Navigation
What is DeepCalpain
DeepCalpain is a web server based on deep learning to predict calpain-specific cleavage events. Given a protein or a set of proteins in FASTA format, it can predict the possible cleavage sites of two major types of calpain, including m-calpain and μ-calpain. DeepCalpain adopted four feature extraction methods to extract the sequence information and used a deep neural network to learn them, in the meanwhile, PSO (particle swarm optimizer) algorithm was used to fine turn the hyperparameters such as learning rate, layer numbers, activation functions and so on. DeepCalpain performed better than previous predictors for calpain-specific cleavage events.
About predicting performance
ROC for cross validation
Cross validation performance
Enzyme | Positive | Negative | Threshold | Specificity | Sensitivity | Precision |
---|
Enzyme | Positive | Negative | Threshold | Specificity | Sensitivity | Precision |
---|---|---|---|---|---|---|
calpain | 442 | 160698 | high | 0.9980 | 0.4140 | 0.3631 |
medium | 0.9900 | 0.6742 | 0.1564 | |||
low | 0.9500 | 0.8778 | 0.0461 | |||
μ-calpain | 176 | 96640 | high | 0.9980 | 0.3977 | 0.2662 |
medium | 0.9900 | 0.7216 | 0.1162 | |||
low | 0.9500 | 0.8864 | 0.0313 | |||
m-calpain | 256 | 63046 | high | 0.9980 | 0.3359 | 0.4076 |
medium | 0.9900 | 0.6641 | 0.2125 | |||
low | 0.9500 | 0.8867 | 0.0672 |
Usage procedures
Step1: Paste your FASTA format sequence into the input textarea, or you can click the example button to run the default sequence.

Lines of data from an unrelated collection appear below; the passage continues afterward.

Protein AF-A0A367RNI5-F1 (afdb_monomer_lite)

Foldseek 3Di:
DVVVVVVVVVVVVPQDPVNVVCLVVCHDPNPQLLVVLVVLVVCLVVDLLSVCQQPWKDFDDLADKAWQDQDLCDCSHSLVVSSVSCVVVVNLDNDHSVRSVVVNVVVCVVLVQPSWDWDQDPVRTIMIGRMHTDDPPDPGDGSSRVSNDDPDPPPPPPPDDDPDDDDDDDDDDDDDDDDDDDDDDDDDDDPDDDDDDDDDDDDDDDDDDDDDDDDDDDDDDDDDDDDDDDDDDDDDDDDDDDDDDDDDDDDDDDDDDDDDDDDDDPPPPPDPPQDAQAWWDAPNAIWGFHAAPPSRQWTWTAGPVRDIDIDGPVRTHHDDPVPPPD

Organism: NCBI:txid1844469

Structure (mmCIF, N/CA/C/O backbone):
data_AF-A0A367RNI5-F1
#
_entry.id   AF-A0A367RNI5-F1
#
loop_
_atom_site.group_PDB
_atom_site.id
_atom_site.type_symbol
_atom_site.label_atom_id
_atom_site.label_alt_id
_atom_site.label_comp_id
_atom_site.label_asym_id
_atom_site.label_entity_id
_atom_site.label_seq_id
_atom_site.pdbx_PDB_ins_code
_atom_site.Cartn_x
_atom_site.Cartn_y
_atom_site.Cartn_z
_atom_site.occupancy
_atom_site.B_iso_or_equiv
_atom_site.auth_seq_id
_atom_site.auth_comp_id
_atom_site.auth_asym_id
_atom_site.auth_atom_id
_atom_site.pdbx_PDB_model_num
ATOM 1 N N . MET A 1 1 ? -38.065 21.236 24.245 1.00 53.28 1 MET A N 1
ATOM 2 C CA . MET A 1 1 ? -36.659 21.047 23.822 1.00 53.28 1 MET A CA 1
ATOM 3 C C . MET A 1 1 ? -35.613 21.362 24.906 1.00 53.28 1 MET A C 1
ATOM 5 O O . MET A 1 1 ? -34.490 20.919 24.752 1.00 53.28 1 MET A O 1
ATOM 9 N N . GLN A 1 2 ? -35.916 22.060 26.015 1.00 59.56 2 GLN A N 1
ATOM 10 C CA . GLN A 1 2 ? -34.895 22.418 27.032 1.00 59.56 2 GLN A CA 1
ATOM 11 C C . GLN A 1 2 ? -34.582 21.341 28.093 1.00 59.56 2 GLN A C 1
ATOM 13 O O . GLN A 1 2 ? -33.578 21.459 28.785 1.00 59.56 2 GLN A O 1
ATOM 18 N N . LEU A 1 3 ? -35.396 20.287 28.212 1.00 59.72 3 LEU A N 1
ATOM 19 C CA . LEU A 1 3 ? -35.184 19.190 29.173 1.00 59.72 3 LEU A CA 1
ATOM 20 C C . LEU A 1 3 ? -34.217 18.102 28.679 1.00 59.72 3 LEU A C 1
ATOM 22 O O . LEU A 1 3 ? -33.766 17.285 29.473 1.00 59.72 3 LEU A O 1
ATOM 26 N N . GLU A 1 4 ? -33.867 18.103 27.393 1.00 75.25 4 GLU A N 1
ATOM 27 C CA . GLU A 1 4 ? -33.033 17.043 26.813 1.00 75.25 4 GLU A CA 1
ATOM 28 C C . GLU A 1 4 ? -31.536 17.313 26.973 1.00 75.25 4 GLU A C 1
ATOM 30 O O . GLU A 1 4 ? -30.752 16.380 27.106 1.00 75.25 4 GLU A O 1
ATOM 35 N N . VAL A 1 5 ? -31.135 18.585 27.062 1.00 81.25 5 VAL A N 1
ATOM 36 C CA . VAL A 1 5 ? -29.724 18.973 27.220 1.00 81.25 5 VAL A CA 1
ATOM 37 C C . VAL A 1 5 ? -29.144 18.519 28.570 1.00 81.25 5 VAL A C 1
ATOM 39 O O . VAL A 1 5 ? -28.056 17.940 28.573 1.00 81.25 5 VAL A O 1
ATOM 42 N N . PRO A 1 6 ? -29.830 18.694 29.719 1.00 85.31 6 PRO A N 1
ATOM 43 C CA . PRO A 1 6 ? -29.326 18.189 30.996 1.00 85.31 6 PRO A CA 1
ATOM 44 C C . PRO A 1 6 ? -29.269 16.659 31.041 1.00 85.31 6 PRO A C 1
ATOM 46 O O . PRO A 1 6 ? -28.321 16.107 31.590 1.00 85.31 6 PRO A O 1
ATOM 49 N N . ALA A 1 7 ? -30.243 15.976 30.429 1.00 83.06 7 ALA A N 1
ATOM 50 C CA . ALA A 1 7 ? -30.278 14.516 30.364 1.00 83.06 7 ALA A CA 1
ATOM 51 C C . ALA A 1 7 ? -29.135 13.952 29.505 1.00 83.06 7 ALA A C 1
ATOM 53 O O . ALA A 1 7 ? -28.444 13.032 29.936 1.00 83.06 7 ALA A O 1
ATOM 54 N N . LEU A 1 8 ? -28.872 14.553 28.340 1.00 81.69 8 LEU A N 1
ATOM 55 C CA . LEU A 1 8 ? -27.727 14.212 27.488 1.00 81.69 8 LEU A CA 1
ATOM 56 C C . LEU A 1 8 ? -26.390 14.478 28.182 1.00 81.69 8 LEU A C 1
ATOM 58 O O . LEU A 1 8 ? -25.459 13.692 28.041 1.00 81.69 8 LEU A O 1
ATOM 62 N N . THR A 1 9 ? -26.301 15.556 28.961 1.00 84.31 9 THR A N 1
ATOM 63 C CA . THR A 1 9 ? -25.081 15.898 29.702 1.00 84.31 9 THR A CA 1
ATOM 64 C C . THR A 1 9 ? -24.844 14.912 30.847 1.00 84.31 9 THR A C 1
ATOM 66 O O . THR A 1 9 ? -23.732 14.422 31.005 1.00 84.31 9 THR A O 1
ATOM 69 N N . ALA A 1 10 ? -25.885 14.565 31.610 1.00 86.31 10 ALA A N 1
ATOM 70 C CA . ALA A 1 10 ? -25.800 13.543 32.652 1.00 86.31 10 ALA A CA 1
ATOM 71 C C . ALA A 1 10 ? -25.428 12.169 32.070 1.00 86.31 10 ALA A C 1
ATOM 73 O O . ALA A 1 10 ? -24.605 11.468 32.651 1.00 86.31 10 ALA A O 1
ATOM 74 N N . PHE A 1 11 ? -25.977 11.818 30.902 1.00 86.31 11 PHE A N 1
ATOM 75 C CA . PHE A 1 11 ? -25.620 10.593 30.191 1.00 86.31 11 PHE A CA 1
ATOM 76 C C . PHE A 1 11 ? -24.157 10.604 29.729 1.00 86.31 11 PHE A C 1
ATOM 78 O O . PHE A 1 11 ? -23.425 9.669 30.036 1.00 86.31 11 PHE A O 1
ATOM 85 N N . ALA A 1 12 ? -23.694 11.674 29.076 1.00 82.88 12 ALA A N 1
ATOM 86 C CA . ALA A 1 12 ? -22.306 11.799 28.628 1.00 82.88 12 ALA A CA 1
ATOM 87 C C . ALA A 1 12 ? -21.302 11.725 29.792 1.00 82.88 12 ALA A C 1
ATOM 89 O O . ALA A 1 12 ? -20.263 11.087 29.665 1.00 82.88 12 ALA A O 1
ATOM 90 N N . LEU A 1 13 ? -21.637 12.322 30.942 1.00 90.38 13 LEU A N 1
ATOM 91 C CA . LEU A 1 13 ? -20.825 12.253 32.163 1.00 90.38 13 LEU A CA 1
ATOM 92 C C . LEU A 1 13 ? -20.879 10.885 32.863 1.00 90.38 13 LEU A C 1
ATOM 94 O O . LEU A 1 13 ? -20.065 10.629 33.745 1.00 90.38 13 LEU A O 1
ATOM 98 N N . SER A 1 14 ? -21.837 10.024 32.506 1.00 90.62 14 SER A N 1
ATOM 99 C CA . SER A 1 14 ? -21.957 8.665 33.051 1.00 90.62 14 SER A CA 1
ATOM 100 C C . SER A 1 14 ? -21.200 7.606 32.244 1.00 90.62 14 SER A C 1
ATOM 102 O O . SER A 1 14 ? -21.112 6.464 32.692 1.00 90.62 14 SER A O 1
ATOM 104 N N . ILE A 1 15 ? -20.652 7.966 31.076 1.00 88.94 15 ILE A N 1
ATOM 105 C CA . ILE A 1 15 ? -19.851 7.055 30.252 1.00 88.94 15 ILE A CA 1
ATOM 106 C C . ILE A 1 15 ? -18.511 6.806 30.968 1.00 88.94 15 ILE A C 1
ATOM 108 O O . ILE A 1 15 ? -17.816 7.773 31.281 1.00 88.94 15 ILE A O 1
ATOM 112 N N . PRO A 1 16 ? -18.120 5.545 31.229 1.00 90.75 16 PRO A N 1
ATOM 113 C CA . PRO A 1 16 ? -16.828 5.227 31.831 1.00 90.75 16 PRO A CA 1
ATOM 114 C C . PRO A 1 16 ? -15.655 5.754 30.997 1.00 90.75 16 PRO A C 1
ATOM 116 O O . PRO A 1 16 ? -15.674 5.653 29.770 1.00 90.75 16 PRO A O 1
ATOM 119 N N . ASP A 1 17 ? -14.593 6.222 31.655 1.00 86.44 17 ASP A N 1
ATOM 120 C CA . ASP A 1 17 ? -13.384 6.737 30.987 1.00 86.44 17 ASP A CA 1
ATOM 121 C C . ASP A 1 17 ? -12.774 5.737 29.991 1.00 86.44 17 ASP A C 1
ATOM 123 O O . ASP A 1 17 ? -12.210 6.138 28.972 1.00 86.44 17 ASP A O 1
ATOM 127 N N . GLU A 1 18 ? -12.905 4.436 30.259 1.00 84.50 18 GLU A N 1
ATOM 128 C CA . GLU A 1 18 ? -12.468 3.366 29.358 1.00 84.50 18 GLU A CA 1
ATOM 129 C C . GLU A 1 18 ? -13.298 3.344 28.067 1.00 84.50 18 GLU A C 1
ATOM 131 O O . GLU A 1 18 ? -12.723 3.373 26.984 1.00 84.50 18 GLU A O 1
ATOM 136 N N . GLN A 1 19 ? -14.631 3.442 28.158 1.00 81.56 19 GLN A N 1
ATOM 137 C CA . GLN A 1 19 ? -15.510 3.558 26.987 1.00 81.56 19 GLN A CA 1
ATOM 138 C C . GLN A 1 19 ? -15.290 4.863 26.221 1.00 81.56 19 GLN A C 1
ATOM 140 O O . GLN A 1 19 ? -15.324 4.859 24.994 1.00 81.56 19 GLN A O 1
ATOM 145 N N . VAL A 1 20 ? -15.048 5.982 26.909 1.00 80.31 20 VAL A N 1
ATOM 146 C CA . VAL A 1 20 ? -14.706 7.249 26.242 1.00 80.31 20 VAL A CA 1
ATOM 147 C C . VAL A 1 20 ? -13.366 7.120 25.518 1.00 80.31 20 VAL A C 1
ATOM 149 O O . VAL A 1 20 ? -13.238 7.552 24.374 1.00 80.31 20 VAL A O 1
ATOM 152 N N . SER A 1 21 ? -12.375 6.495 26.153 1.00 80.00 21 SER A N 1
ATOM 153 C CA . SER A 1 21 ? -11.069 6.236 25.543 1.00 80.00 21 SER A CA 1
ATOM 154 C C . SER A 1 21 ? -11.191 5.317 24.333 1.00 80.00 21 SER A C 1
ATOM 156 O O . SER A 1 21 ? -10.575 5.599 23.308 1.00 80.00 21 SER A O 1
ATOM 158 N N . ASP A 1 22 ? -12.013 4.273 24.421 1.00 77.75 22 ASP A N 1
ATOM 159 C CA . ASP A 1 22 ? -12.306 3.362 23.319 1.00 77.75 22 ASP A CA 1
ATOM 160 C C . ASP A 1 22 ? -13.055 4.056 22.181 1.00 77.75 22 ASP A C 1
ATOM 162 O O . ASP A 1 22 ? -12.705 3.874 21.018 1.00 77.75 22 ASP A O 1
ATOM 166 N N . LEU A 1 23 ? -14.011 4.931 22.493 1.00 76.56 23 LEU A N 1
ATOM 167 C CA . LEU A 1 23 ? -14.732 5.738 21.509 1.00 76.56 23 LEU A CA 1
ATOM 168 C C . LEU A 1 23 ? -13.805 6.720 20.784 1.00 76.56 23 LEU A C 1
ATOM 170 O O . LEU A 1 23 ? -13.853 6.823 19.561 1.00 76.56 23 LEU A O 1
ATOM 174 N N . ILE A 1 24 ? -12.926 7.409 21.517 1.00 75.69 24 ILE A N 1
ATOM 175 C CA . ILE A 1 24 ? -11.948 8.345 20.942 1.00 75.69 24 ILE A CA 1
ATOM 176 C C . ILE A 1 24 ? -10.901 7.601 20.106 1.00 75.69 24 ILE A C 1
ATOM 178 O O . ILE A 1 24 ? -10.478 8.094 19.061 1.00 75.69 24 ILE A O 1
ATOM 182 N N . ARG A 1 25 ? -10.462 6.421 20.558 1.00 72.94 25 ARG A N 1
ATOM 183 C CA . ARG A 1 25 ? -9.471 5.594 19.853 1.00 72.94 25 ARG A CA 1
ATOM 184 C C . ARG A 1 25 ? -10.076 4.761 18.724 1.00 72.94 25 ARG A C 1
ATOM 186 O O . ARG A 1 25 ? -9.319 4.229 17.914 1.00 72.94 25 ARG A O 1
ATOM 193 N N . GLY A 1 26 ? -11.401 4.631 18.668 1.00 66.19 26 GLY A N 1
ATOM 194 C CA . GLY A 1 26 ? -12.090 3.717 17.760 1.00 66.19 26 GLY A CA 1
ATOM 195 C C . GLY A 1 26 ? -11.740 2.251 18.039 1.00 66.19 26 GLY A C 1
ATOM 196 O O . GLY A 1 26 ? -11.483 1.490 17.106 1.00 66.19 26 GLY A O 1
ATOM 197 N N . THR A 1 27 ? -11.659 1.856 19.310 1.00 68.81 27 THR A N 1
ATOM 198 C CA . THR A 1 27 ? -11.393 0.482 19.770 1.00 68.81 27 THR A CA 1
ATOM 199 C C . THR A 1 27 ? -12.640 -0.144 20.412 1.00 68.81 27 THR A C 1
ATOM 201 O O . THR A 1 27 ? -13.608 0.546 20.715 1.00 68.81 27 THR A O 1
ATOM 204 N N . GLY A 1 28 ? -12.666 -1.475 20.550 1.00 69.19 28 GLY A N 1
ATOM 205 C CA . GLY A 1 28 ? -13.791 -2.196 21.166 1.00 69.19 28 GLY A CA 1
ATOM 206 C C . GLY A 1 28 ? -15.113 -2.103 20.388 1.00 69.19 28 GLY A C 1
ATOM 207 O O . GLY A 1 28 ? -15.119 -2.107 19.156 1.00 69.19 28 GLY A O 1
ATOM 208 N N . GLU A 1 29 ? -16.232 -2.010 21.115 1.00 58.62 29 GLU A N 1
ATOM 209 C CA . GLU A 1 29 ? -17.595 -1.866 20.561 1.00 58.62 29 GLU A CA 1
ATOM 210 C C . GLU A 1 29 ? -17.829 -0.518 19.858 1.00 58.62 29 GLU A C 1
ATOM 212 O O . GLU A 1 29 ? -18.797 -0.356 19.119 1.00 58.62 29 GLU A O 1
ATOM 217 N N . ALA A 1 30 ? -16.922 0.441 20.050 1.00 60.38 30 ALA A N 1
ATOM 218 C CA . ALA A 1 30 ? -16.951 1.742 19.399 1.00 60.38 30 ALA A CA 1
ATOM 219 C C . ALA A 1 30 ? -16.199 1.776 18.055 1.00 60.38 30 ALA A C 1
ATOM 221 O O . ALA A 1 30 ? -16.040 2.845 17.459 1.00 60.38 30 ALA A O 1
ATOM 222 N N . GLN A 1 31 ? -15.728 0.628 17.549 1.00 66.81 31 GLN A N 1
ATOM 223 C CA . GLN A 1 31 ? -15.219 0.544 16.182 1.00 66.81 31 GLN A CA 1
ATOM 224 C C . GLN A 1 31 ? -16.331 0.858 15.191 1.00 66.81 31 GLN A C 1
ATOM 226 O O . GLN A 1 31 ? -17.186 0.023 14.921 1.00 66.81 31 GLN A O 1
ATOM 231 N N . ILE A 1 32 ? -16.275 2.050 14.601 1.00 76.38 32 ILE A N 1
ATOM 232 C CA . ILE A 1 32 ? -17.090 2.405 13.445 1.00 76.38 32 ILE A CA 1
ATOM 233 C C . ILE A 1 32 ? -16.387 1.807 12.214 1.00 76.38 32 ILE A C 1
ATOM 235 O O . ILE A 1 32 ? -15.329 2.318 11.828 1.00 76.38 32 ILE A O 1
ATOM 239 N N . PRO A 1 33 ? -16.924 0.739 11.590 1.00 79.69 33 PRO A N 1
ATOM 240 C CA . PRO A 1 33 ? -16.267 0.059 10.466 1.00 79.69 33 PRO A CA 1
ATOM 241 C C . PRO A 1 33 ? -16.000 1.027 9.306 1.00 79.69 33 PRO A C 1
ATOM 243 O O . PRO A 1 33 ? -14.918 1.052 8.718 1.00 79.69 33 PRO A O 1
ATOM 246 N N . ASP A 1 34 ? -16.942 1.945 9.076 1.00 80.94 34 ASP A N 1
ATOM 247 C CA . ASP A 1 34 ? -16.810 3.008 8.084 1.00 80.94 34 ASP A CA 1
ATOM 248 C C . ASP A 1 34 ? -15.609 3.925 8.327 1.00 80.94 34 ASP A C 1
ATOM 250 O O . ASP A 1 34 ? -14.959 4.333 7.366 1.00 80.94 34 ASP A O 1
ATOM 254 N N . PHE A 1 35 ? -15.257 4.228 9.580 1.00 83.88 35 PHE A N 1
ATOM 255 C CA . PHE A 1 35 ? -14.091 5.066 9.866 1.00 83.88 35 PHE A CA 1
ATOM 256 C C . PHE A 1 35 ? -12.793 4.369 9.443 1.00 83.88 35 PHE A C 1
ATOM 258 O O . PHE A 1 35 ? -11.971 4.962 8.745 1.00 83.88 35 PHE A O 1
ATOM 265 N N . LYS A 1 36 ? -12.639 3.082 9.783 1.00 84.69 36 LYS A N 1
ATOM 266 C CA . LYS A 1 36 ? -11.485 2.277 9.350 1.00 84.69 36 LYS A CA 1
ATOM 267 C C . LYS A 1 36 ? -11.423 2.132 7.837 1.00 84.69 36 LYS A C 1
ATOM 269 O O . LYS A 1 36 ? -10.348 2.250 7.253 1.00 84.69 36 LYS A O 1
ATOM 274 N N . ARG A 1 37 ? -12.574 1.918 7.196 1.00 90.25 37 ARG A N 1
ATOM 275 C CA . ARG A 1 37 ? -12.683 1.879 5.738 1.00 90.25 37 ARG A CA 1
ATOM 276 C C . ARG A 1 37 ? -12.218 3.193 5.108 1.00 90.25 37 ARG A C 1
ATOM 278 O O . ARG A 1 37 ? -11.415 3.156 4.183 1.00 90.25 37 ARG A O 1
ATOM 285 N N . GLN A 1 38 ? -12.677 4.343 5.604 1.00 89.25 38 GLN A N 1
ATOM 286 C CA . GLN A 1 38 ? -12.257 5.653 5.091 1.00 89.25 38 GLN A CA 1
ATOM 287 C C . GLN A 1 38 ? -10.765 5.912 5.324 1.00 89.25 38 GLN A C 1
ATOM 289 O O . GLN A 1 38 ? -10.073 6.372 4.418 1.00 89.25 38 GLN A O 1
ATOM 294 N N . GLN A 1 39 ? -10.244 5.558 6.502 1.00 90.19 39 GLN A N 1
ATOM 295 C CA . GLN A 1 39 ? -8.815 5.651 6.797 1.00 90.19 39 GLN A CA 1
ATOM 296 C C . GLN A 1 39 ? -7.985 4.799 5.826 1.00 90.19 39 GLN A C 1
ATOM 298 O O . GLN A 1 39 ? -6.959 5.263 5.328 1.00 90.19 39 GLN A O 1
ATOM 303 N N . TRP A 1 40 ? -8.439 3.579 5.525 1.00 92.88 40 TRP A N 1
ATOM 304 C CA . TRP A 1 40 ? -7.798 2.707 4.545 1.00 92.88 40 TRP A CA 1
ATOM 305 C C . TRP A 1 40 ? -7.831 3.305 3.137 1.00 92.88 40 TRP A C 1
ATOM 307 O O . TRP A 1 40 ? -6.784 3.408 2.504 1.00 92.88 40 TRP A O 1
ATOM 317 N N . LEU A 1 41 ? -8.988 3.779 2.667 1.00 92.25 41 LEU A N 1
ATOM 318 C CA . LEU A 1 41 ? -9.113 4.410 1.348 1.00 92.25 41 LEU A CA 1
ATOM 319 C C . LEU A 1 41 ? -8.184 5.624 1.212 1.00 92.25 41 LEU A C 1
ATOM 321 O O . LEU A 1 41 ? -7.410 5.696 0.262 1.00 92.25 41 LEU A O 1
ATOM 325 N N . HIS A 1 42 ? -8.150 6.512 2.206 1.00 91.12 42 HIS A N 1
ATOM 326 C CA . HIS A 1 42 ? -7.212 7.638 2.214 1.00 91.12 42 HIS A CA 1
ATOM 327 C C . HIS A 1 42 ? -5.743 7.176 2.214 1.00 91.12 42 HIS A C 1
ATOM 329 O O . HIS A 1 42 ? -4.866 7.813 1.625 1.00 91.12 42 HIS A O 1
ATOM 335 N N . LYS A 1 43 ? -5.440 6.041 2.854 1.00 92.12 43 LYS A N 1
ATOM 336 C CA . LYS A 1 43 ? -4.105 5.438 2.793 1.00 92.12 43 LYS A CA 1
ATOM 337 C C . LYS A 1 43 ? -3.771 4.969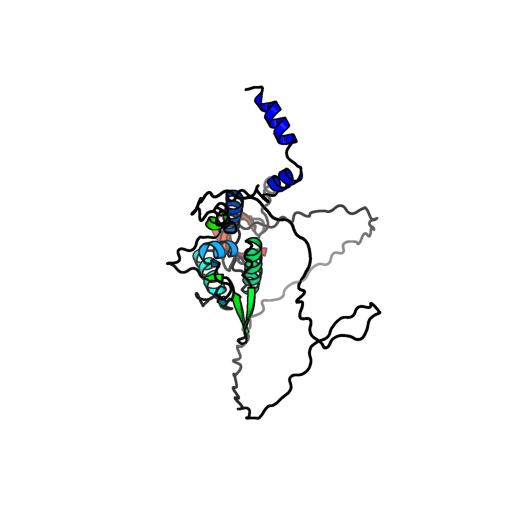 1.376 1.00 92.12 43 LYS A C 1
ATOM 339 O O . LYS A 1 43 ? -2.669 5.250 0.919 1.00 92.12 43 LYS A O 1
ATOM 344 N N . THR A 1 44 ? -4.709 4.345 0.658 1.00 91.81 44 THR A N 1
ATOM 345 C CA . THR A 1 44 ? -4.491 3.905 -0.737 1.00 91.81 44 THR A CA 1
ATOM 346 C C . THR A 1 44 ? -4.190 5.055 -1.701 1.00 91.81 44 THR A C 1
ATOM 348 O O . THR A 1 44 ? -3.455 4.861 -2.663 1.00 91.81 44 THR A O 1
ATOM 351 N N . GLU A 1 45 ? -4.672 6.269 -1.425 1.00 88.25 45 GLU A N 1
ATOM 352 C CA . GLU A 1 45 ? -4.357 7.453 -2.240 1.00 88.25 45 GLU A CA 1
ATOM 353 C C . GLU A 1 45 ? -2.889 7.888 -2.106 1.00 88.25 45 GLU A C 1
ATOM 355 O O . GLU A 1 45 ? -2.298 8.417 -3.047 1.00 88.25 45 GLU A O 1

Step2: Choose a kind of enzyme, if ‘All’ is selected, all enzymes will be predicted.
Step3: Choose a threshold to get a high confidence result, the default value is ‘Medium’.
Step4: Click Submit.
Output result explanation
Potential calpain cleavage site(s)
This table contains five column, including FASTA title ID, position, calpain, FPR (false positive rate) and the peptide sequence window.
Network and colocalization
The PPI data are collected from several databases, the blue nodes are the calpains, the red node is the protein that matches query sequence best and green nodes are scaffolds.
Secondary structure and surface accessibility
The disorder values are calculated by IUPred. The surface accessibility and secondary structure information are predicted by NetSurfP. By the way, the predicted cleavage sites are labeled.